Fighting fraud in the age of ChatGPT

Fighting fraud in the age of ChatGPT.

Large language models (LLMs) like ChatGPT are making it easier than ever for criminals around the world to scale and customize their fraud.

To cope with the rise in suspicious transactions that these technologies will create, banks need solutions that can respond faster and smarter.

As traditional fraud and anti-money laundering transaction monitoring systems have improved during the past 10 years, criminals have professionalized their skills to scam people and perpetrate identity fraud. Generative artificial intelligence takes this to the next level.

These language models are already being used to create highly convincing text, from phishing conversations to fake invoices, contracts, and financial statements. Law enforcement agencies forecast a “grim outlook” as criminals exploit LLMs in increasingly sophisticated financial crimes.

“Solutions like ChatGPT have the potential to help fraudsters in mass customizing their communications with victims, making the scale of possible vulnerable individuals substantially larger and more difficult to identify,” says Sjoerd Slot, Sygno CEO. “While such providers will also need to monitor potential misuse of the technology, banks will need to see this as yet another technological fraud advancement. Static monitoring has long gone, change is the norm.”

The mainstreaming of AI is a yet another step in fraudsters advancement

The rapid growth in awareness about LLMs has been unprecedented. A wave of publicity following OpenAI’s public release of ChatGPT in November 2022 saw it gain more than 100 million users in just two months, setting a record for a consumer application. Many others have followed suit, like Google’s Bard and Meta’s LLaMA, leading to widespread use (and mis-use) of the technology.
It may already be too late to put up guardrails. The leak of Meta’s LLaMA models in March 2023 led to the release of compact open-source LLMs that can run on a laptop.

In the age of mass-market AI, traditional transaction monitoring approaches based on complex business rules will fall even further behind, increasing either the workload on compliance teams or the amount of undetected fraud – most probably both.
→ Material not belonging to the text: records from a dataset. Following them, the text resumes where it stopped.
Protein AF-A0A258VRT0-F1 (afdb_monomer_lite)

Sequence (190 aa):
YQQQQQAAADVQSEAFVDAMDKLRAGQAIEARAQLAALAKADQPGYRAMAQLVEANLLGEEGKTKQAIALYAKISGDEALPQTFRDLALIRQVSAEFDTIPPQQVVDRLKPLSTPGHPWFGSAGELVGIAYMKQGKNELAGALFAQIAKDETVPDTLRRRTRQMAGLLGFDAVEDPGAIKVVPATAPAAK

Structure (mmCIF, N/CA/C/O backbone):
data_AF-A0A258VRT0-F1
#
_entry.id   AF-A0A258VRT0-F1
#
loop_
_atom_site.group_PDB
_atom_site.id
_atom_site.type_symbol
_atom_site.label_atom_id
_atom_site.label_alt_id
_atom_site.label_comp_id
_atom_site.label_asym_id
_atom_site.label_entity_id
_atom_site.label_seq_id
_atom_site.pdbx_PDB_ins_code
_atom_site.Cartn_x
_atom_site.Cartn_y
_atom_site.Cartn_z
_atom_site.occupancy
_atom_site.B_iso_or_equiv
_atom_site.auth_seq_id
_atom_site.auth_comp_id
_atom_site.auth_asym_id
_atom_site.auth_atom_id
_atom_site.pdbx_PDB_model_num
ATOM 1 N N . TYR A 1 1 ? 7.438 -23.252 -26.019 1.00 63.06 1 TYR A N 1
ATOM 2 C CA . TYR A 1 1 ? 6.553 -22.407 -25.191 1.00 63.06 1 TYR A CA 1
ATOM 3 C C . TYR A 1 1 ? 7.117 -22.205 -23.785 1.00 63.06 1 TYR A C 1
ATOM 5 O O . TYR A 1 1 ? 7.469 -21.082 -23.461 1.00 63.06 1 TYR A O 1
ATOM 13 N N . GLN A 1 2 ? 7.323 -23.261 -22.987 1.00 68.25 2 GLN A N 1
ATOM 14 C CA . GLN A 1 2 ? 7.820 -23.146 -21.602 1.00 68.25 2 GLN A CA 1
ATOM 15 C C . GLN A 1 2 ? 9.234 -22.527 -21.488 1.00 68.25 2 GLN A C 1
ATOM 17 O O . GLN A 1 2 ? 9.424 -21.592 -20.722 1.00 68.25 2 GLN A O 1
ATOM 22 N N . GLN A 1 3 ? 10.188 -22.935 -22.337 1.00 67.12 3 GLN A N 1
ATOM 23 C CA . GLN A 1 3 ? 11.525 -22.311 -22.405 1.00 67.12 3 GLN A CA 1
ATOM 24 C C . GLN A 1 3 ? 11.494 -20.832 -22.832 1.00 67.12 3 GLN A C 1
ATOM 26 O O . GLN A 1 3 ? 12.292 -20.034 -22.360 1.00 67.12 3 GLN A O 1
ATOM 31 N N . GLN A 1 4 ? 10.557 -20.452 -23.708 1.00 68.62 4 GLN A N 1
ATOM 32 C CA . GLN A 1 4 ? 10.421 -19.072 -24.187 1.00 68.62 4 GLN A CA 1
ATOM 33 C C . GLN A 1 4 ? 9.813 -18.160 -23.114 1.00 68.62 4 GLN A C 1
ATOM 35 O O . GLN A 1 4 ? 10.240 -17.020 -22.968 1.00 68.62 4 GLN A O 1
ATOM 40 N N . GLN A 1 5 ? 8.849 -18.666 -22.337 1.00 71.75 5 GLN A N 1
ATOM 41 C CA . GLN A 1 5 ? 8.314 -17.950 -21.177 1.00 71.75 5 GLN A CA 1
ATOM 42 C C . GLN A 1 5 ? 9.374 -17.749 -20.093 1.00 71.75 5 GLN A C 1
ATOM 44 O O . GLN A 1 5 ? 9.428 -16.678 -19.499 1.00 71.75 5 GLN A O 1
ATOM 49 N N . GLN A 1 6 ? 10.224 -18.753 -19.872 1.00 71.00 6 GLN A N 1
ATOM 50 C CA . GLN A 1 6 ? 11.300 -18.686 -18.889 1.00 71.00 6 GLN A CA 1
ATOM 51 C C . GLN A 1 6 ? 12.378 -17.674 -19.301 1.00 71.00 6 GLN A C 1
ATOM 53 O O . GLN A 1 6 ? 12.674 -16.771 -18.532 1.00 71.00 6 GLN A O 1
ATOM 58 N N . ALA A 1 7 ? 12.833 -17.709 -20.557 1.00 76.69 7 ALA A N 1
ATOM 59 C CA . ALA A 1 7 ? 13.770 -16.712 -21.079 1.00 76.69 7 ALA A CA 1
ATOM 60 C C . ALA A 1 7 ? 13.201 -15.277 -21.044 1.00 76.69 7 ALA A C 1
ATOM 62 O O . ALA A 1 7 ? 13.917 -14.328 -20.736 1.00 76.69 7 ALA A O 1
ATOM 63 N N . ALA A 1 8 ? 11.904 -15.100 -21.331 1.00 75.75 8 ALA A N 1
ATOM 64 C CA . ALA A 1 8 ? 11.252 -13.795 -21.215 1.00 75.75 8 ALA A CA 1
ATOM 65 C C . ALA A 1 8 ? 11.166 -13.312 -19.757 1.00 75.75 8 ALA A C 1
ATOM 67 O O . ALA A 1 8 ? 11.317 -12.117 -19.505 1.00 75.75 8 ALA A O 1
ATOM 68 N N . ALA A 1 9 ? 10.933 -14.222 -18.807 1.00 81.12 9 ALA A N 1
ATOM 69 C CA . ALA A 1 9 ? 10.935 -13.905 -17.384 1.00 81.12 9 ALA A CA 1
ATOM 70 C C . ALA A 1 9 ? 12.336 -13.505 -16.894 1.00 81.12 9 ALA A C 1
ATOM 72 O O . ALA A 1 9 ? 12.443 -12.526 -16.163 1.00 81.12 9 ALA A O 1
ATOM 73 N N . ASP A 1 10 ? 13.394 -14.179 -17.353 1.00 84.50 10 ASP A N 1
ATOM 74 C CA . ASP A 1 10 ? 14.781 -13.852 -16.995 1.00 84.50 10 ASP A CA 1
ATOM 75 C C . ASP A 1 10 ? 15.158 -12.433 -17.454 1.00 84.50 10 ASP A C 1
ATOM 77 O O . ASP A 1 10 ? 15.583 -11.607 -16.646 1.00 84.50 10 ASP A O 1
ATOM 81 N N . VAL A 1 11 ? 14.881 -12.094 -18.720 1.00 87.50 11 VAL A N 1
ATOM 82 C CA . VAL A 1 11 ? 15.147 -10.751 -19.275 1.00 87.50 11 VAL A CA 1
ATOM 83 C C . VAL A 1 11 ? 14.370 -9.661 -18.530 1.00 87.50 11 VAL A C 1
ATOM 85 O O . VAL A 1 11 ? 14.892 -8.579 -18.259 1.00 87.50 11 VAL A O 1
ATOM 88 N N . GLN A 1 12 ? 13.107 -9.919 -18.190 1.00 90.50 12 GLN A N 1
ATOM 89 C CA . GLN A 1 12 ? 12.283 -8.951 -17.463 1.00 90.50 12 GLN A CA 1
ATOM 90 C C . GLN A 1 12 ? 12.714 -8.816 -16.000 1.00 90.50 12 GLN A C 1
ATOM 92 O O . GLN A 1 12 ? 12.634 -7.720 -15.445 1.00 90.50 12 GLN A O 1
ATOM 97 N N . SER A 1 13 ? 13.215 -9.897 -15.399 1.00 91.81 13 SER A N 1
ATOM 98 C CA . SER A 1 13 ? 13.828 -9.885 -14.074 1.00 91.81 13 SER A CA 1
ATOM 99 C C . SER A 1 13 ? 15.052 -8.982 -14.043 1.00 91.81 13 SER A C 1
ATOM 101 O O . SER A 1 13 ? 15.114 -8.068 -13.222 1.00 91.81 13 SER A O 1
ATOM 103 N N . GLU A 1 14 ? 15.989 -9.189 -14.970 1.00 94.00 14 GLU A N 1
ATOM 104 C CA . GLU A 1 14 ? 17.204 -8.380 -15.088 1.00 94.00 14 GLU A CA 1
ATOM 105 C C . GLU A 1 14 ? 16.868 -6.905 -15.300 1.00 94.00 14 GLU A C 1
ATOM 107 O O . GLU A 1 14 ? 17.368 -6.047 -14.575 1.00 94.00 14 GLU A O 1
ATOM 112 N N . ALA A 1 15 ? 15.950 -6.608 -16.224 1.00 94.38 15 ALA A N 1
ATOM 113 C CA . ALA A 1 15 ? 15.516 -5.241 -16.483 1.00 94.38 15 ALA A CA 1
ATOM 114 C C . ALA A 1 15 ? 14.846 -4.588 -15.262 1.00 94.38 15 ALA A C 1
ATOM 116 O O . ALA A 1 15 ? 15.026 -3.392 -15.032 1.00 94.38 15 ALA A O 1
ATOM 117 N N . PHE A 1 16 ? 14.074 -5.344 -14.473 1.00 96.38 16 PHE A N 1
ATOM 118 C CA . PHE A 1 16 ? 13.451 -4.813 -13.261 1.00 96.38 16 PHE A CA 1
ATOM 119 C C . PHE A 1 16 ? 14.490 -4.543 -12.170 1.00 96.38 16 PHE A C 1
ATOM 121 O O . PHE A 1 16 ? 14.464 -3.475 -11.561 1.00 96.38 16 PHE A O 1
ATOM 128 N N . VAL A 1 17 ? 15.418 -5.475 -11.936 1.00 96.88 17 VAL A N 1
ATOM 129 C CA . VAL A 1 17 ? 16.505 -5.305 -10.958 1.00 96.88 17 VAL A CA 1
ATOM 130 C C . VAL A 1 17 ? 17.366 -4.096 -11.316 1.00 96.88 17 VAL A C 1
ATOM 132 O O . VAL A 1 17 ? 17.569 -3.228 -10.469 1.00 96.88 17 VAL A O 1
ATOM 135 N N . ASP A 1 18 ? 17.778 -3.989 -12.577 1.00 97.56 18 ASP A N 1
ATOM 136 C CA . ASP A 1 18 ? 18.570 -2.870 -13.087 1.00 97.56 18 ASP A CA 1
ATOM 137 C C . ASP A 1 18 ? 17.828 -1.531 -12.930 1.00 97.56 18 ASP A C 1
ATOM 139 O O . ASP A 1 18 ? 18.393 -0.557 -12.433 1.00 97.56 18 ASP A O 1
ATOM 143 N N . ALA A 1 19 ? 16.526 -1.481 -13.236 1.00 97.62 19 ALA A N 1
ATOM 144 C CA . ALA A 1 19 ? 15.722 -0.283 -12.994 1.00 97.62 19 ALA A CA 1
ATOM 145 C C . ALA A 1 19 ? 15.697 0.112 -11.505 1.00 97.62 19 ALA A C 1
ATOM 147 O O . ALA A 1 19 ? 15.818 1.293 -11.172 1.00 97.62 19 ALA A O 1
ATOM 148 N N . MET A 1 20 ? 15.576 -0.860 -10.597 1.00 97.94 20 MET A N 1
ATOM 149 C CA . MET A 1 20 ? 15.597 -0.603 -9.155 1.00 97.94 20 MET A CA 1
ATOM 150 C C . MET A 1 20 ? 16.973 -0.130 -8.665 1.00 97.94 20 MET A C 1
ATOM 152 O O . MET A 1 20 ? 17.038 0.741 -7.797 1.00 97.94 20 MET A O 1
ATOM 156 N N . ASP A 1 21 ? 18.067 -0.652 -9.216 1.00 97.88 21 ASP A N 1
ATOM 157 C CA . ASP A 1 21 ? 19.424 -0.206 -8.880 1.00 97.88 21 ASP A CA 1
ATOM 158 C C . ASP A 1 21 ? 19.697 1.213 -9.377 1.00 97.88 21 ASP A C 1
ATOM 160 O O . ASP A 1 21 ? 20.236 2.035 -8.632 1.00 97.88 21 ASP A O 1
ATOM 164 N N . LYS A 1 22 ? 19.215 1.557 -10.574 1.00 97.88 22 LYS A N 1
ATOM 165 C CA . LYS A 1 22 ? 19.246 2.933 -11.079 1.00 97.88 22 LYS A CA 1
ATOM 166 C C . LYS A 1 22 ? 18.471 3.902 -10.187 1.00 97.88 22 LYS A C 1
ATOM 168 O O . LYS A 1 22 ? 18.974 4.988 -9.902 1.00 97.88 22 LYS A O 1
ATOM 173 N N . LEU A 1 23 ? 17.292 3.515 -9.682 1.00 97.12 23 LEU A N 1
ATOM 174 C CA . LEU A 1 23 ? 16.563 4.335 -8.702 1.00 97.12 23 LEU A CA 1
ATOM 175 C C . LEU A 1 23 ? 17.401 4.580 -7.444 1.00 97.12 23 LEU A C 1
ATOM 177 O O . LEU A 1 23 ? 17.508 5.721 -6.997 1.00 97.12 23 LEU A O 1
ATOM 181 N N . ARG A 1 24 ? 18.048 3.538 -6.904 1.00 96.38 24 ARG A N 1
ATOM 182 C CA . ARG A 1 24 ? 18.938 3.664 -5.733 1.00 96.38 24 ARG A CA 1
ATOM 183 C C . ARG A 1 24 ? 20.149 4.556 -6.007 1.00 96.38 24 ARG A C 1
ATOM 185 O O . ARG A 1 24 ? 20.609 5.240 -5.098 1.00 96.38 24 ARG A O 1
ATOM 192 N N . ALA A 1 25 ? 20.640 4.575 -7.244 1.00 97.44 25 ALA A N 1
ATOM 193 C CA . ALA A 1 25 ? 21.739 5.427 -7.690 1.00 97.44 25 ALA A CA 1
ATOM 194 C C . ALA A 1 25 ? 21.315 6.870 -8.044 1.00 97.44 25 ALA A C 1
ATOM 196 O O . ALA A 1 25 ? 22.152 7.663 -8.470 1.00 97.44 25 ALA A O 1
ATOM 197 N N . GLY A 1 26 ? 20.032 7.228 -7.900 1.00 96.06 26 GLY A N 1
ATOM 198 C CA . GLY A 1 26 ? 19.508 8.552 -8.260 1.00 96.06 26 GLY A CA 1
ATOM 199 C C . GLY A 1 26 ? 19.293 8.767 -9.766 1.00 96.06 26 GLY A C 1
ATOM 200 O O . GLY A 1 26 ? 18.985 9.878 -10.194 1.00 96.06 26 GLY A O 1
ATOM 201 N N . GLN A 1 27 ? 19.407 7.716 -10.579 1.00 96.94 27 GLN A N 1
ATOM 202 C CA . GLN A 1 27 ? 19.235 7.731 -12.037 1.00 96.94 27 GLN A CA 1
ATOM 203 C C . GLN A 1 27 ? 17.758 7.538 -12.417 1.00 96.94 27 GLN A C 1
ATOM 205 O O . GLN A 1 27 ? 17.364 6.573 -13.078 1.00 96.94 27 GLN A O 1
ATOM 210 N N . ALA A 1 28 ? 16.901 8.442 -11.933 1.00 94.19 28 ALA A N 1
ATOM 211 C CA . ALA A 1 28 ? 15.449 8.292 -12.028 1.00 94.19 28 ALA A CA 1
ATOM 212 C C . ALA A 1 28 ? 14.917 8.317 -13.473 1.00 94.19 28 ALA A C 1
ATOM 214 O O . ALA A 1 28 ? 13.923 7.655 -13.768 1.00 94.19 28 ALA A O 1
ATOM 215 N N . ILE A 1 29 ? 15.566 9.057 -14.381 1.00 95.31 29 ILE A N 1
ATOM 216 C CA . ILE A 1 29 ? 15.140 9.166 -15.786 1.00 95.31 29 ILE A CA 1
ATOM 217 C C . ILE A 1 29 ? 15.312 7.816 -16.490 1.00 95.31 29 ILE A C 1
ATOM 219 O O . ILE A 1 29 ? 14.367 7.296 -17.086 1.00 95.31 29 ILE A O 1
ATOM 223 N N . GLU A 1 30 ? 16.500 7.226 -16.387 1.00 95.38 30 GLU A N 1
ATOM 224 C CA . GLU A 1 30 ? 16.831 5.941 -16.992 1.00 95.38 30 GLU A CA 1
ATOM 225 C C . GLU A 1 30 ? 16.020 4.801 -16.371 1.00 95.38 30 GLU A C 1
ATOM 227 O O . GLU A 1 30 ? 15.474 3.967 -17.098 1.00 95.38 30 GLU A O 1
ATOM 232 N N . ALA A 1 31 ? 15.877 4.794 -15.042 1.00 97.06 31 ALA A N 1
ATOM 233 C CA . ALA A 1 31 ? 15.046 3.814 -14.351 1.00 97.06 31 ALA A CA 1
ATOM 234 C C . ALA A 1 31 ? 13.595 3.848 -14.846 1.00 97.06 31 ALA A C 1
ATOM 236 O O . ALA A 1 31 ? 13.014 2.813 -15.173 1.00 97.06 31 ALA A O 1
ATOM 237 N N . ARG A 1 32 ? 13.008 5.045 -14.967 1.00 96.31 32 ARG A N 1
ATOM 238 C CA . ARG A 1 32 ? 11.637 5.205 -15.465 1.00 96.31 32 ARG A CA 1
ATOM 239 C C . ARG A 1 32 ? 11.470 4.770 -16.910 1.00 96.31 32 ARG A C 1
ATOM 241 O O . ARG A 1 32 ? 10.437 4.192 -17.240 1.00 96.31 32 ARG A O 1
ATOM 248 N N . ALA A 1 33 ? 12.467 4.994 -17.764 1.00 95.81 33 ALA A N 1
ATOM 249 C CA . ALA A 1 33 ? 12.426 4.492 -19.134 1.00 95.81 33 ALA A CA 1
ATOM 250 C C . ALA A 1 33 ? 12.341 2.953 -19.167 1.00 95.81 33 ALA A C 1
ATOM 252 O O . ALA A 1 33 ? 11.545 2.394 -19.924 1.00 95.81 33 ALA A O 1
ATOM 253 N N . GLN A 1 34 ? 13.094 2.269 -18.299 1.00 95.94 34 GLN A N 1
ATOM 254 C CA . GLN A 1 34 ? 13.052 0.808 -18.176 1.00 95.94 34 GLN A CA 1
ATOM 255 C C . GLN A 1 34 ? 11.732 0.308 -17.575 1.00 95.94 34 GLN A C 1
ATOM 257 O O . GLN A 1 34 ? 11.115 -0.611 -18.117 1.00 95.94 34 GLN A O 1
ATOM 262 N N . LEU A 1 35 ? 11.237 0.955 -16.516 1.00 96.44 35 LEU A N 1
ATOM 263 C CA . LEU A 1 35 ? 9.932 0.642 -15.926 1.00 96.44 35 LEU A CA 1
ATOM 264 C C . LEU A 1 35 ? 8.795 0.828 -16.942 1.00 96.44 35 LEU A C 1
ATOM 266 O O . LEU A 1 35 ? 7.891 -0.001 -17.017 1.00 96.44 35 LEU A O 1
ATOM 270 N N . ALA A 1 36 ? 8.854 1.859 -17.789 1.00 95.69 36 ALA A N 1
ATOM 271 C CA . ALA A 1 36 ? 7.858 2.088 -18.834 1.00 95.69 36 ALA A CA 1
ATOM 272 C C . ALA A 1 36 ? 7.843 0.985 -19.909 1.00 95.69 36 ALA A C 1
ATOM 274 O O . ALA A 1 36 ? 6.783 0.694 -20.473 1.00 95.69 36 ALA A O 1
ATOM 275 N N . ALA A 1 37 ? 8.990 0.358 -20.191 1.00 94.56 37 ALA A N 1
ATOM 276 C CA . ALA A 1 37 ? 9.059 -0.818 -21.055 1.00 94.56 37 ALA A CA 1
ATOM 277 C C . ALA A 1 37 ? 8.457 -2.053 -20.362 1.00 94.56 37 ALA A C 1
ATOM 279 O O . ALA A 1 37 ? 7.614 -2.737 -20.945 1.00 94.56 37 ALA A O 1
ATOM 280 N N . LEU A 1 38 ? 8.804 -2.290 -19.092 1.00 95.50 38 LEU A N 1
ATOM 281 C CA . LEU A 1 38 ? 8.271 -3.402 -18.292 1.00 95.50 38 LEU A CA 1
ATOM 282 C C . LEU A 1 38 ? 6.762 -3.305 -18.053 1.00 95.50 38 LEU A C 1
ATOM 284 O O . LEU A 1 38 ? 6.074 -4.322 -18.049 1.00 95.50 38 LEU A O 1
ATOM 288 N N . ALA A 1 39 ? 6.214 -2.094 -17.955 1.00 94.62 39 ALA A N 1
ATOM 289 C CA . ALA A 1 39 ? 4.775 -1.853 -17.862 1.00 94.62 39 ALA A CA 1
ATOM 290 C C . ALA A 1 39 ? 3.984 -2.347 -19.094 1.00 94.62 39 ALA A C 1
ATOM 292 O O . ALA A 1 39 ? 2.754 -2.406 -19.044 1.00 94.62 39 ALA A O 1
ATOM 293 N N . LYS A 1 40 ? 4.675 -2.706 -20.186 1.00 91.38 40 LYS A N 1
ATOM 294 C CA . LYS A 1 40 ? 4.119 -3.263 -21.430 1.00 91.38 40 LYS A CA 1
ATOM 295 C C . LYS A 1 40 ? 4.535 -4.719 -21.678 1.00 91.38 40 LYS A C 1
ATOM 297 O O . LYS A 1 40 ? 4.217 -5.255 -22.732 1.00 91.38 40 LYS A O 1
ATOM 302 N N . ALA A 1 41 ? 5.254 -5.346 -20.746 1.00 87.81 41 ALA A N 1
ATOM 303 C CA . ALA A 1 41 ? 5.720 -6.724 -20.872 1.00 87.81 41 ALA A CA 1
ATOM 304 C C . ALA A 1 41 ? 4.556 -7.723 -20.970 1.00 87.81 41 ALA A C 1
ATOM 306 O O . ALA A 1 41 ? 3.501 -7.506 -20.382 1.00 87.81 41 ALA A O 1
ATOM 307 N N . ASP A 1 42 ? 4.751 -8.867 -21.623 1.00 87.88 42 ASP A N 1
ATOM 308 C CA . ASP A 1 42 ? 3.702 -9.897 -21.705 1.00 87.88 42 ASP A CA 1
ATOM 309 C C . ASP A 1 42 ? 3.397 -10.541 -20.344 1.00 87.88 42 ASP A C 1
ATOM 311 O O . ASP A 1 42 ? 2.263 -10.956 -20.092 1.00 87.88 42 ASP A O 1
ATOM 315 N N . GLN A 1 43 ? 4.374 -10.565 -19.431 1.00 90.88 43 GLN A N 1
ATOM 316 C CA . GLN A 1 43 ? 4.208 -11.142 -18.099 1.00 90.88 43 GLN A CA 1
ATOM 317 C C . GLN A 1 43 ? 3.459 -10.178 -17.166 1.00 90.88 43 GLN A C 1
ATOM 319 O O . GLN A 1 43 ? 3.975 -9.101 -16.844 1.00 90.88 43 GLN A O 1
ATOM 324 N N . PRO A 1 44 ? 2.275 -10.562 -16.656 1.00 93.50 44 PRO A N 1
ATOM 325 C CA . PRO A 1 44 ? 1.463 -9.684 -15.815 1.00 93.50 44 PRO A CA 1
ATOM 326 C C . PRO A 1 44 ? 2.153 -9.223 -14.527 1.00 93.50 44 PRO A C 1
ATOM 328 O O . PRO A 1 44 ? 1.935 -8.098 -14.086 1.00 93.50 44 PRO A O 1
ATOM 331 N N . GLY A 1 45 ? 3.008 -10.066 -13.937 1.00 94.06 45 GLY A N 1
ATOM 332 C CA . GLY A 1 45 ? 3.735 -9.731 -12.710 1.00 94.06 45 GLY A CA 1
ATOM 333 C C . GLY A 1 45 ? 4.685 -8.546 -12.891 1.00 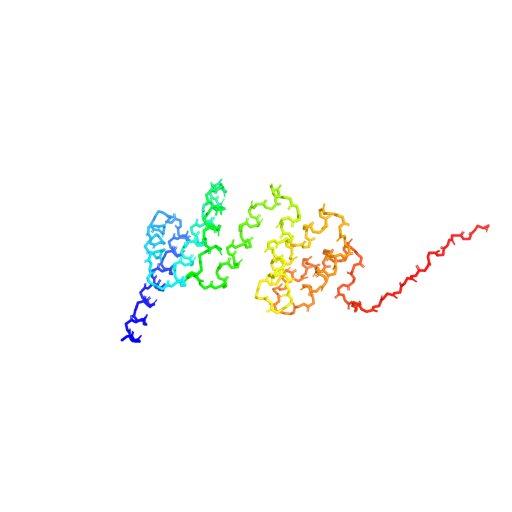94.06 45 GLY A C 1
ATOM 334 O O . GLY A 1 45 ? 4.621 -7.589 -12.124 1.00 94.06 45 GLY A O 1
ATOM 335 N N . TYR A 1 46 ? 5.518 -8.561 -13.937 1.00 94.62 46 TYR A N 1
ATOM 336 C CA . TYR A 1 46 ? 6.444 -7.459 -14.219 1.00 94.62 46 TYR A CA 1
ATOM 337 C C . TYR A 1 46 ? 5.723 -6.179 -14.637 1.00 94.62 46 TYR A C 1
ATOM 339 O O . TYR A 1 46 ? 6.133 -5.099 -14.207 1.00 94.62 46 TYR A O 1
ATOM 347 N N . ARG A 1 47 ? 4.607 -6.285 -15.377 1.00 96.00 47 ARG A N 1
ATOM 348 C CA . ARG A 1 47 ? 3.752 -5.118 -15.646 1.00 96.00 47 ARG A CA 1
ATOM 349 C C . ARG A 1 47 ? 3.264 -4.478 -14.353 1.00 96.00 47 ARG A C 1
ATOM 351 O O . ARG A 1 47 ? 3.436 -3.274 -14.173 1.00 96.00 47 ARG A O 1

Instead of looking for ever-evolving suspicious behaviors directly, Sygno’s approach uses automated machine learning to train models to recognize legitimate transaction data. This type of behavioral detection is far more granular and and accurate as it is based on actual client behavior vs extrapolations of criminal activity. This can reduce the number of false positives that need to be reviewed, increase the number of true positives that are detected, and ultimately save time, money, and resources.